# Attachment to Ground Rod



## bbedard (Jun 27, 2011)

Does NEC 2008 or 2011 specify where to attach to the ground rod? That is is Power supposed to be closest to Ground on the rod or does it matter?


----------



## Jlarson (Jun 28, 2009)

bbedard said:


> That is is Power supposed to be closest to Ground on the rod or does it matter?


Ah, why are you connecting power to a ground rod? :blink:


----------



## bbedard (Jun 27, 2011)

Let me restate. In connecting to the existing power ground rod does it matter to attach above or below power ground? I would be bonding the communications in the building or home.


----------



## NolaTigaBait (Oct 19, 2008)

bbedard said:


> Let me restate. In connecting to the existing power ground rod does it matter to attach above or below power ground? I would be bonding the communications in the building or home.
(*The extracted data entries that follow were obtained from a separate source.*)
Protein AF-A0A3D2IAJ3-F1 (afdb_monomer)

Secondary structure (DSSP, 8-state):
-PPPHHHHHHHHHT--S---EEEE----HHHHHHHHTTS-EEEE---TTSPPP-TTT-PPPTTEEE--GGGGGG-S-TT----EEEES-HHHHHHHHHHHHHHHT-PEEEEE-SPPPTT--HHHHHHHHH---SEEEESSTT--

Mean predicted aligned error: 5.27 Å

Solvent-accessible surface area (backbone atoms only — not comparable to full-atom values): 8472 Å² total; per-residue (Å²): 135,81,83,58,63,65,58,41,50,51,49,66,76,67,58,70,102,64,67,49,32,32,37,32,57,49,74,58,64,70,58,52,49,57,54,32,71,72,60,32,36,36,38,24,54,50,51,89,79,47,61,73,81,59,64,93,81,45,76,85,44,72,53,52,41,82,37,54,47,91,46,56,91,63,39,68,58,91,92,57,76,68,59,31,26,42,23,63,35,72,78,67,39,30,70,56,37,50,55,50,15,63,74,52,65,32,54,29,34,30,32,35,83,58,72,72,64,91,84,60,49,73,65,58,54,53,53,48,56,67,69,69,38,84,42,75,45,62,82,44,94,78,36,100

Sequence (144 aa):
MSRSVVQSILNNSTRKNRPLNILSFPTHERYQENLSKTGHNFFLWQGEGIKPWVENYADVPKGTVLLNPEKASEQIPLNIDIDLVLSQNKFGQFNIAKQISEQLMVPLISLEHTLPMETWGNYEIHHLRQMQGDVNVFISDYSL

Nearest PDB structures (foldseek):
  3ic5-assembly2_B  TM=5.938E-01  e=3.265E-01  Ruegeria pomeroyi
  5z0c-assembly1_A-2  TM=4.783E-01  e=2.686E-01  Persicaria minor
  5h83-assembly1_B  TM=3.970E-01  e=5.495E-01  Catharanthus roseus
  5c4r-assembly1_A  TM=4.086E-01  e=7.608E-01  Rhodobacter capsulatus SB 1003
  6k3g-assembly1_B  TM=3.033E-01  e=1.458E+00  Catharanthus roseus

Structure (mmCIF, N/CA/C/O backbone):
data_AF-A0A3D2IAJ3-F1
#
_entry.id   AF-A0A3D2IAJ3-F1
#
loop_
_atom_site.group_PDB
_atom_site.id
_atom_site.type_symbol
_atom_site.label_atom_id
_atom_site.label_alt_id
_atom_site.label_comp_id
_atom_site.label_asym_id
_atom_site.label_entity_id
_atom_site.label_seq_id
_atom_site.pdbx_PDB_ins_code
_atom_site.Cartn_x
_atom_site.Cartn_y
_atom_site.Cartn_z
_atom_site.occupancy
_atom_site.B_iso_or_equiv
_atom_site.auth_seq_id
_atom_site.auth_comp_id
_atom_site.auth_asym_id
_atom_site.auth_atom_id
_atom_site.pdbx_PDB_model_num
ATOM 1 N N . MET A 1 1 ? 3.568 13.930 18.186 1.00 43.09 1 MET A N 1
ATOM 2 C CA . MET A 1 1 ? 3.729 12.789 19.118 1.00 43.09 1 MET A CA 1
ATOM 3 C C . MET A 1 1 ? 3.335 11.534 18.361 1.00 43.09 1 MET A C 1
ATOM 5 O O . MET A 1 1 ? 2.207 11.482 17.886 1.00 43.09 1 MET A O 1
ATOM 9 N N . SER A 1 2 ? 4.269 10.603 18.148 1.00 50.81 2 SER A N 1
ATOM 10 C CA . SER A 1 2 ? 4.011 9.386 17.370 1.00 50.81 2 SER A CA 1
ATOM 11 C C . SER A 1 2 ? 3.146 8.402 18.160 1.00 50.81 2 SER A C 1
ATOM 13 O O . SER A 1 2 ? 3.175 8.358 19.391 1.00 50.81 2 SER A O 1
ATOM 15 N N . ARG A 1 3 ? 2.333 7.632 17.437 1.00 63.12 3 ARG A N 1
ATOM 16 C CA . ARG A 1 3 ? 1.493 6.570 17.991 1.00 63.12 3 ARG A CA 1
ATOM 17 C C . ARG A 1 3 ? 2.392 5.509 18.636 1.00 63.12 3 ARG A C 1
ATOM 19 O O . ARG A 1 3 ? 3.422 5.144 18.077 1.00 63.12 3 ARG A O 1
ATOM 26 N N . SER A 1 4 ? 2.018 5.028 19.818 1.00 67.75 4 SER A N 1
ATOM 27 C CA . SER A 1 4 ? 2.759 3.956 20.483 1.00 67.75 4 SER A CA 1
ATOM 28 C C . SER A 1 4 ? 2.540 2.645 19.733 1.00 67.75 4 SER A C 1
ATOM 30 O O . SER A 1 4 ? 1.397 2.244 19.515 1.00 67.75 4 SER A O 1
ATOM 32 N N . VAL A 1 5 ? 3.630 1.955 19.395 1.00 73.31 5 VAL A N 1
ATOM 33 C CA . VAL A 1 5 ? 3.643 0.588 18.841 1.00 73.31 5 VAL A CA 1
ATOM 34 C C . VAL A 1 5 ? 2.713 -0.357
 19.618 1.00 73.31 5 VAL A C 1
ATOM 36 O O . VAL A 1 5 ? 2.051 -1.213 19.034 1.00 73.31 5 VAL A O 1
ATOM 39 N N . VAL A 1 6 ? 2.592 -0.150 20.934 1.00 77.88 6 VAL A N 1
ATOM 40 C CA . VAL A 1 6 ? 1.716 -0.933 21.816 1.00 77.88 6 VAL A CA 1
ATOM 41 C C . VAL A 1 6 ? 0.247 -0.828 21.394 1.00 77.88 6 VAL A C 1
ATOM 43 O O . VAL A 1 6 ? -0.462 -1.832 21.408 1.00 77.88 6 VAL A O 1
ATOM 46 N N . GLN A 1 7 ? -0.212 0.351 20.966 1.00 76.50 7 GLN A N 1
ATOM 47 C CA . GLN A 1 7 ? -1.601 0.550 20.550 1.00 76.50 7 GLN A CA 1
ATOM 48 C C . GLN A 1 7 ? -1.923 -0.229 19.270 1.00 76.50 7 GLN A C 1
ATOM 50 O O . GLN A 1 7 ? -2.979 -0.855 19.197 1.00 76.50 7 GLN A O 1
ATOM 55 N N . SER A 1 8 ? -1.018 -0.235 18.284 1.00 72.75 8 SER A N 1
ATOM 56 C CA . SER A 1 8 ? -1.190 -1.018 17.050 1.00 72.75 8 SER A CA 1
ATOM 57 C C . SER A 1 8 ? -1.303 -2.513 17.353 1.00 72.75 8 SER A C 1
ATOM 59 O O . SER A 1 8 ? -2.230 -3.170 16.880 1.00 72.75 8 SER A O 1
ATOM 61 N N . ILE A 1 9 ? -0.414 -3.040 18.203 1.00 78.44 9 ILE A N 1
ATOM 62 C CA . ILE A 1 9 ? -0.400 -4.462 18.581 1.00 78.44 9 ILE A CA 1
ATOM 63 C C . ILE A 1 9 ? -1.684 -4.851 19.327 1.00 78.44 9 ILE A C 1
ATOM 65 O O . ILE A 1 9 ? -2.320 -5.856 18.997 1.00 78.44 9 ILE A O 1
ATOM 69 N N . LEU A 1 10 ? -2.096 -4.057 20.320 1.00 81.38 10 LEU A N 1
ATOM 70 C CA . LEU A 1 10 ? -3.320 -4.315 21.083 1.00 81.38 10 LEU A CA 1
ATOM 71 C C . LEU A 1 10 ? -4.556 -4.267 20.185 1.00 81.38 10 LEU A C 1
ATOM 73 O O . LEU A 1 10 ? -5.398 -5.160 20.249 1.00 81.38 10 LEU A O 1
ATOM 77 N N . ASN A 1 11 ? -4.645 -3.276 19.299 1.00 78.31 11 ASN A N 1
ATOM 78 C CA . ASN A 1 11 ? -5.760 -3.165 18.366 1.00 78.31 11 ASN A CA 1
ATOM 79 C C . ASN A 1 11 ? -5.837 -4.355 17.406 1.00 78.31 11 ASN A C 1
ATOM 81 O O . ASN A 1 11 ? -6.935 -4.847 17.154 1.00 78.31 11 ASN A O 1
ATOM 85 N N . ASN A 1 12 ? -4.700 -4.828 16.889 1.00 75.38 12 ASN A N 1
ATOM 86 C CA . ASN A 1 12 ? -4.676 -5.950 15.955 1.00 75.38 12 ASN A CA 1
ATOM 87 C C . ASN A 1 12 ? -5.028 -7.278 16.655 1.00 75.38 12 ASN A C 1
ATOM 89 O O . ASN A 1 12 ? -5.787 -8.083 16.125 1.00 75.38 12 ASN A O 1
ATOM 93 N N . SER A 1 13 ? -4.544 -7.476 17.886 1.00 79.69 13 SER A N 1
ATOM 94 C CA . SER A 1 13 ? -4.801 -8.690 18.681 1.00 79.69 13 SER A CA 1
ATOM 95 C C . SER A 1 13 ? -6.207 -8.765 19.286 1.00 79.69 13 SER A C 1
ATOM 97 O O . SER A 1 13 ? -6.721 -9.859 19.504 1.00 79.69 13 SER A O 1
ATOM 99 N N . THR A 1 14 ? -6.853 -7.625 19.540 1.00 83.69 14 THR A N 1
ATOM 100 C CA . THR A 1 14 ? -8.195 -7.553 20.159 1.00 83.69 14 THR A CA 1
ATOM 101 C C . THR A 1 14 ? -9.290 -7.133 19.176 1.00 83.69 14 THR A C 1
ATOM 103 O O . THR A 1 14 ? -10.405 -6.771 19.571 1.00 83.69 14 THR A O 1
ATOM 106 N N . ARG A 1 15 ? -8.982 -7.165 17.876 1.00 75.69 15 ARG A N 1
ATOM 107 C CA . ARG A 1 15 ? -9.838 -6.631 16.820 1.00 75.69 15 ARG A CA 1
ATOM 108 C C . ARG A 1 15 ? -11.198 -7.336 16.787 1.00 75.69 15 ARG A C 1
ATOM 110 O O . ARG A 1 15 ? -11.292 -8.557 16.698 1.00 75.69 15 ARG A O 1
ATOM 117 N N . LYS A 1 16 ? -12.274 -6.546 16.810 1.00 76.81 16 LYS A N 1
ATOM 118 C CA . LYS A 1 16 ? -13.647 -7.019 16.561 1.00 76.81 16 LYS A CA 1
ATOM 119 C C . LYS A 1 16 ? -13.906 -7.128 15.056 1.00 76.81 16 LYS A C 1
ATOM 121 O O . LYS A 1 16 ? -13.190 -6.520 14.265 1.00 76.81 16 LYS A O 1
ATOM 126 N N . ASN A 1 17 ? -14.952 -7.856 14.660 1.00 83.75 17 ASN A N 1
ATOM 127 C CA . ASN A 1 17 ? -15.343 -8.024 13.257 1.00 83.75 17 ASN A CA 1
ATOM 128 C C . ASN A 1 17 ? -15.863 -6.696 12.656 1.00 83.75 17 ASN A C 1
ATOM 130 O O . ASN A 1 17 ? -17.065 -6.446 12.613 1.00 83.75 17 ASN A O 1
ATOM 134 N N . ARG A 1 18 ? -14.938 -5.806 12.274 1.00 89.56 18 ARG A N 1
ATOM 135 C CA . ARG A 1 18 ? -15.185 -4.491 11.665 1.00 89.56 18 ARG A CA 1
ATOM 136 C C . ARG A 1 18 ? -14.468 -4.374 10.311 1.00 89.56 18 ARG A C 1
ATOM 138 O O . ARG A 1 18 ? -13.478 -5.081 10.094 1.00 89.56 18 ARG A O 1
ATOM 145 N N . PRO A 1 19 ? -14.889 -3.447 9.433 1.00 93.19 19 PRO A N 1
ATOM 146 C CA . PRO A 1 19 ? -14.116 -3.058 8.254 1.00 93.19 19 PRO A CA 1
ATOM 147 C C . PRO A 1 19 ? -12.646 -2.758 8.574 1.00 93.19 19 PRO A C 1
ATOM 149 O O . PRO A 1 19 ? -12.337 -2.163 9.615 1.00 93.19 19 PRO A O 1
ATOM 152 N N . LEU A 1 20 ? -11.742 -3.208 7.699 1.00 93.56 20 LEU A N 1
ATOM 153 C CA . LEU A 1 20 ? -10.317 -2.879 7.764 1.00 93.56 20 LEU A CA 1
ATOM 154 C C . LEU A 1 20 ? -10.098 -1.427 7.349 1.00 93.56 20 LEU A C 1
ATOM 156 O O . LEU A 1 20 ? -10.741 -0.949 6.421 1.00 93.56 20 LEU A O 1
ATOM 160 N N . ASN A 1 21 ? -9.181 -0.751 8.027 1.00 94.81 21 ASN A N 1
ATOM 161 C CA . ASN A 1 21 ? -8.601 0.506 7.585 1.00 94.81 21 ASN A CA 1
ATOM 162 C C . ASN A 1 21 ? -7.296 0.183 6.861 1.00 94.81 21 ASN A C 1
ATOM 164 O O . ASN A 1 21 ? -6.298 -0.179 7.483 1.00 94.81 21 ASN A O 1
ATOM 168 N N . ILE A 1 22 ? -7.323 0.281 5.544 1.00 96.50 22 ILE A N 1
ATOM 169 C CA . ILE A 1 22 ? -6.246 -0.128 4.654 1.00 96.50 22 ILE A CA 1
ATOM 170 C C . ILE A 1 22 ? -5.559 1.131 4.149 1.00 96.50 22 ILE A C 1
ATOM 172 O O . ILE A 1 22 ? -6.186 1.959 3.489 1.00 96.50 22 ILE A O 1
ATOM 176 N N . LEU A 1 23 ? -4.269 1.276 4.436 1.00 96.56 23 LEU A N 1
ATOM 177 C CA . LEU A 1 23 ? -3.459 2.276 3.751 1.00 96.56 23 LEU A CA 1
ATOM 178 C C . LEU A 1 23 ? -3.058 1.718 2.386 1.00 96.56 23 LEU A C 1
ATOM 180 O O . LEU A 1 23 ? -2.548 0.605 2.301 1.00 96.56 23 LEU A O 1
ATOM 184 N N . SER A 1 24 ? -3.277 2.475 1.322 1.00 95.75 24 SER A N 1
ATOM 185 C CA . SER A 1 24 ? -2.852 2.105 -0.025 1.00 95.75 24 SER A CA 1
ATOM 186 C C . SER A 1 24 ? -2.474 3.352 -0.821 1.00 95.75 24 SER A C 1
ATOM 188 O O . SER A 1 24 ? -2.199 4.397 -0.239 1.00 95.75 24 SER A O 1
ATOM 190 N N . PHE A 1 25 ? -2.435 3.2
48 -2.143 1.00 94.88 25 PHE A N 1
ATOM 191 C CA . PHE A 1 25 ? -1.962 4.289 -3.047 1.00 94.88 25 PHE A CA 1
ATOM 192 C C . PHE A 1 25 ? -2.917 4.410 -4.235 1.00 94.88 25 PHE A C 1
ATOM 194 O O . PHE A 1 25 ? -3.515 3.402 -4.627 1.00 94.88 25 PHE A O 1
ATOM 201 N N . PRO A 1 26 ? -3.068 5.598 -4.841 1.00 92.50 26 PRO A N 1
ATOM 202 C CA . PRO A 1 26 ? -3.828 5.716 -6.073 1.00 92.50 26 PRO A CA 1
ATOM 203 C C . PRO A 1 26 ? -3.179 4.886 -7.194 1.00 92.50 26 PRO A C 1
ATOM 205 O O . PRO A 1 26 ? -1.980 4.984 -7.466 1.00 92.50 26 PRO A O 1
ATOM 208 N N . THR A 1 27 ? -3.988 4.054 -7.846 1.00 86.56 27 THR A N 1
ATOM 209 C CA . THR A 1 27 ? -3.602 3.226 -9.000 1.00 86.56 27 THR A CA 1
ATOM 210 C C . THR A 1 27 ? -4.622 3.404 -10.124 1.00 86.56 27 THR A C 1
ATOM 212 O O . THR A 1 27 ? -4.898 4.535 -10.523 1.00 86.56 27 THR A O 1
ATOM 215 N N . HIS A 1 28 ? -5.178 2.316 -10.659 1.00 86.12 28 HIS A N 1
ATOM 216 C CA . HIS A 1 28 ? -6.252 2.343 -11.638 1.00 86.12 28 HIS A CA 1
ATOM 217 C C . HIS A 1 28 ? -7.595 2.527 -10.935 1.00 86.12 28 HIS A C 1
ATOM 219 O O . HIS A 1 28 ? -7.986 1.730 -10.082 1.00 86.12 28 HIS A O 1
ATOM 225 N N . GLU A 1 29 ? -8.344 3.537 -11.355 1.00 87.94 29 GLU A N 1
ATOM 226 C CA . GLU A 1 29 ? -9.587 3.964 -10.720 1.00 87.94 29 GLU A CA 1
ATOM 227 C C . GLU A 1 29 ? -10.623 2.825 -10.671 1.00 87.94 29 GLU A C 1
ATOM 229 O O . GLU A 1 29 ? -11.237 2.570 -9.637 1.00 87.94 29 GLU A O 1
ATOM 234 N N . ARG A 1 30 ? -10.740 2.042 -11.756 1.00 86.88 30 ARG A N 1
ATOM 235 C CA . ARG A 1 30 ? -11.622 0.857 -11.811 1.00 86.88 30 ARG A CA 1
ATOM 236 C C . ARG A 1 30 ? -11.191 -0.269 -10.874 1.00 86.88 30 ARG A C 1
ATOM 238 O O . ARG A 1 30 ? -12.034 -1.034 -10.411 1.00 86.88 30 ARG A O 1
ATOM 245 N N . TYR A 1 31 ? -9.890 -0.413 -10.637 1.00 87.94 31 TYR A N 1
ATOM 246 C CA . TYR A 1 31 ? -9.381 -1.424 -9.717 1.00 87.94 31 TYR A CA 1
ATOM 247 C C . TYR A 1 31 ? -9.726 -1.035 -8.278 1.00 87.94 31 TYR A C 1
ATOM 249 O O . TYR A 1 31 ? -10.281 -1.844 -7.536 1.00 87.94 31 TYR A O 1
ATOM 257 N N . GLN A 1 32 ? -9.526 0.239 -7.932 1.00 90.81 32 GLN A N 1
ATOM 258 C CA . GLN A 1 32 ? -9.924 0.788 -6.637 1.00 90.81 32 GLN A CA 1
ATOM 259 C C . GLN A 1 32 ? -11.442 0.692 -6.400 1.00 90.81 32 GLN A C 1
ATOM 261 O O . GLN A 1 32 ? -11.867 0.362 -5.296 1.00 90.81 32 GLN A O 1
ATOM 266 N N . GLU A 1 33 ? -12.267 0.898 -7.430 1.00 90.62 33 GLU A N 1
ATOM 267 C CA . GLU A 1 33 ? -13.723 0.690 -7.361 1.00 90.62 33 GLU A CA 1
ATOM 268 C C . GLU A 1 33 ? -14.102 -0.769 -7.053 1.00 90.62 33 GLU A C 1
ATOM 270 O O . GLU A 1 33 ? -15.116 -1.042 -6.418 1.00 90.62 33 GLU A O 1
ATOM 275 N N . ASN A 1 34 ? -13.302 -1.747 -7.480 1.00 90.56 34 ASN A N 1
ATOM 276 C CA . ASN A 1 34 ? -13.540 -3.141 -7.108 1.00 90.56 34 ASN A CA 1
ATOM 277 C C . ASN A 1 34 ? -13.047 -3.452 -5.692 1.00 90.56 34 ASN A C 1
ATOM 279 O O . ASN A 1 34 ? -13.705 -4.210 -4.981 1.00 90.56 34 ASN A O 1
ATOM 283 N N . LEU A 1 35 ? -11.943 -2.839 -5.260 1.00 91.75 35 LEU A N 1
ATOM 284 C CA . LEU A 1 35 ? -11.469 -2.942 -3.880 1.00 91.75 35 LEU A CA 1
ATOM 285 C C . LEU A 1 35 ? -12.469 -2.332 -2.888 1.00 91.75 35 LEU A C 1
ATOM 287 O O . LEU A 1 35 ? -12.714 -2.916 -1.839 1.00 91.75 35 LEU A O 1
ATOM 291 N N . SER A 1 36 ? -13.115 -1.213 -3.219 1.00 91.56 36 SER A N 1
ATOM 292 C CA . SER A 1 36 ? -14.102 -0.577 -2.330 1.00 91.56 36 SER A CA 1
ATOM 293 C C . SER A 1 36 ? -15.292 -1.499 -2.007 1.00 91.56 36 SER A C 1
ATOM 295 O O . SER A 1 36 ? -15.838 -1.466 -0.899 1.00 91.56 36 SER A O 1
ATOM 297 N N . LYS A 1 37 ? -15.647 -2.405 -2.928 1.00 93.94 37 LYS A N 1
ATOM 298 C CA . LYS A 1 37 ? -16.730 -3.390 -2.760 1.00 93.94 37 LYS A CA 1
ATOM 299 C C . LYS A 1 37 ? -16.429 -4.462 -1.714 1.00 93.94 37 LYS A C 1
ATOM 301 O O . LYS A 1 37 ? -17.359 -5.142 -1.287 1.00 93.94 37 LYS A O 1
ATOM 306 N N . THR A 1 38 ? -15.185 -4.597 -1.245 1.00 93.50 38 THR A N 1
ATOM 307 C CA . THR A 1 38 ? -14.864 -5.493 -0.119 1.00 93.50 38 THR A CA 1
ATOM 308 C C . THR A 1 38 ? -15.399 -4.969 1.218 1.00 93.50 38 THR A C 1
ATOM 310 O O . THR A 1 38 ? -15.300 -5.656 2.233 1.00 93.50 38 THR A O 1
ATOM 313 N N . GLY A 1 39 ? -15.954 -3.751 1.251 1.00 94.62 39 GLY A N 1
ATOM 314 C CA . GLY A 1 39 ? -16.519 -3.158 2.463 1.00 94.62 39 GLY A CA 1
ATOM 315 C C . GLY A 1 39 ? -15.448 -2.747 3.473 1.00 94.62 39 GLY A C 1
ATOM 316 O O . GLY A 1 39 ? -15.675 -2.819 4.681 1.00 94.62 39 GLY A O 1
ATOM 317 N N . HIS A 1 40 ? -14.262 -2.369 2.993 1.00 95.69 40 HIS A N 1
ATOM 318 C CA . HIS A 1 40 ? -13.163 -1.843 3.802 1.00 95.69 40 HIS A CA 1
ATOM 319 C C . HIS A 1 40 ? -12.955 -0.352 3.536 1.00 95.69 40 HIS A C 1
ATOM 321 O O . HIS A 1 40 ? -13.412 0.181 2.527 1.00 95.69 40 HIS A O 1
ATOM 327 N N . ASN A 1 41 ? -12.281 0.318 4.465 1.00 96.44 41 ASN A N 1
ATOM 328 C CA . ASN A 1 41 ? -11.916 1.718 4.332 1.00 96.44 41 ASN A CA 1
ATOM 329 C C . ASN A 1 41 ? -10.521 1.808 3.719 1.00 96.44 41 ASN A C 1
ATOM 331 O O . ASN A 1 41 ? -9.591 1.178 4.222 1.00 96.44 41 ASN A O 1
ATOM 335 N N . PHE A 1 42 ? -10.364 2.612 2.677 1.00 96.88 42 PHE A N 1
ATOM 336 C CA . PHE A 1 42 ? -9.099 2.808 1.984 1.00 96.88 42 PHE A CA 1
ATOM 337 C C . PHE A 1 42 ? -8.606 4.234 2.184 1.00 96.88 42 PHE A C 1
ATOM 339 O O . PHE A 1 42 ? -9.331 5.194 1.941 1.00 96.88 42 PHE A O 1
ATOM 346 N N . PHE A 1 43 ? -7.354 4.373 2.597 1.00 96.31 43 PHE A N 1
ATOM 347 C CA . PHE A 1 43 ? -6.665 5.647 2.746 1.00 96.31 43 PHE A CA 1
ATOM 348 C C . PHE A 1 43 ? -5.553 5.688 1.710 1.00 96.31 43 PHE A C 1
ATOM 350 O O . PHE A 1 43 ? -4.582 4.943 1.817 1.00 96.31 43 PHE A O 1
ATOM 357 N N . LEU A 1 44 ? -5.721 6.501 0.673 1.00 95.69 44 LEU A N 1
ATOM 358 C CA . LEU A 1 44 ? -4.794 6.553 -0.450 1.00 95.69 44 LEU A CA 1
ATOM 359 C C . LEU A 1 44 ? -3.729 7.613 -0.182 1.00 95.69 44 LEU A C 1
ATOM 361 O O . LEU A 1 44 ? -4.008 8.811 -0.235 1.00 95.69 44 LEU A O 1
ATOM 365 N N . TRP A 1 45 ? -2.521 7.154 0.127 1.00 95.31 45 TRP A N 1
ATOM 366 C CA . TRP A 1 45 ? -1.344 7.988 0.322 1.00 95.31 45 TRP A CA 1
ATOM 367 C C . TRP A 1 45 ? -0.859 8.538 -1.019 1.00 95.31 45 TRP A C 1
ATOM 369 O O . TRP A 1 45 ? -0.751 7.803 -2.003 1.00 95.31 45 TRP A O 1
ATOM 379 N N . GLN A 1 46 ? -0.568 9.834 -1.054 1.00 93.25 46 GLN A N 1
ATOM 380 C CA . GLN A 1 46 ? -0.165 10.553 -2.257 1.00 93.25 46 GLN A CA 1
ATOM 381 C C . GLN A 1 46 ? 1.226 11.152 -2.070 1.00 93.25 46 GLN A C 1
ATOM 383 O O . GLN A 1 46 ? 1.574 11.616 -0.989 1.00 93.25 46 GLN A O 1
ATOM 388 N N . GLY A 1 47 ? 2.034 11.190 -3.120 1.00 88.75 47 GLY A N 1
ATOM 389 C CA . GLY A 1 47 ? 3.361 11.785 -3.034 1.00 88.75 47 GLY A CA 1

Under the 2008 , you would need a grounding bridge to connect that ,read 250.94...


----------



## NolaTigaBait (Oct 19, 2008)

Are you an electrician?....Just curious, do you do low volt stuff?, never heard of it being called "power" ground rod


----------



## Magnettica (Jan 23, 2007)

250.53 (G)

(G) Rod and Pipe Electrodes. The electrode shall be installed
such that at least 2.44 m (8 ft) of length is in contact
with the soil. It shall be driven to a depth of not less than
2.44 m (8 ft) except that, where rock bottom is encountered,
the electrode shall be driven at an oblique angle not
to exceed 45 degrees from the vertical or, where rock bottom
is encountered at an angle up to 45 degrees, the electrode
shall be permitted to be buried in a trench that is at
least 750 mm (30 in.) deep. The upper end of the electrode
shall be flush with or below ground level unless the aboveground
end and the grounding electrode conductor attachment
are protected against physical damage as specified in
250.10.


----------



## NolaTigaBait (Oct 19, 2008)

I have no idea what he is asking?...Is he talking about the connection being accessible?


----------



## Magnettica (Jan 23, 2007)

NolaTigaBait said:


> I have no idea what he is asking?...Is he talking about the connection being accessible?


sEEMS that is what he is asking.


----------



## Jlarson (Jun 28, 2009)

It doesn't matter.


----------



## MDShunk (Jan 7, 2007)

I think he's connecting multiple systems to the same rod electrode, and wants to know if there's a required order of placement.


----------



## raider1 (Jan 22, 2007)

MDShunk said:


> I think he's connecting multiple systems to the same rod electrode, and wants to know if there's a required order of placement.


That is my guess as well.

Chris


----------



## captkirk (Nov 21, 2007)

you need a seperate ground rod lug for each wire, you cant put two electrode wires on one clamp...I think this will help.


----------



## bbedard (Jun 27, 2011)

Thanks for your answere and 
I understand that. I was referring more to the Electric company grounding electrode. They generally use an acorn attachment. However there is usually room on top of them or below them on the rod. So when attaching to the electrode in cases where there is no intersystem bonding termination yet as it may be an older building, where is the best place to attach to the rod? I have heard we should be above the acorn attachment of the electric company and have heard we should be below.


----------



## raider1 (Jan 22, 2007)

bbedard said:


> Thanks for your answere and
> I understand that. I was referring more to the Electric company grounding electrode. They generally use an acorn attachment. However there is usually room on top of them or below them on the rod. So when attaching to the electrode in cases where there is no intersystem bonding termination yet as it may be an older building, where is the best place to attach to the rod? I have heard we should be above the acorn attachment of the electric company and have heard we should be below.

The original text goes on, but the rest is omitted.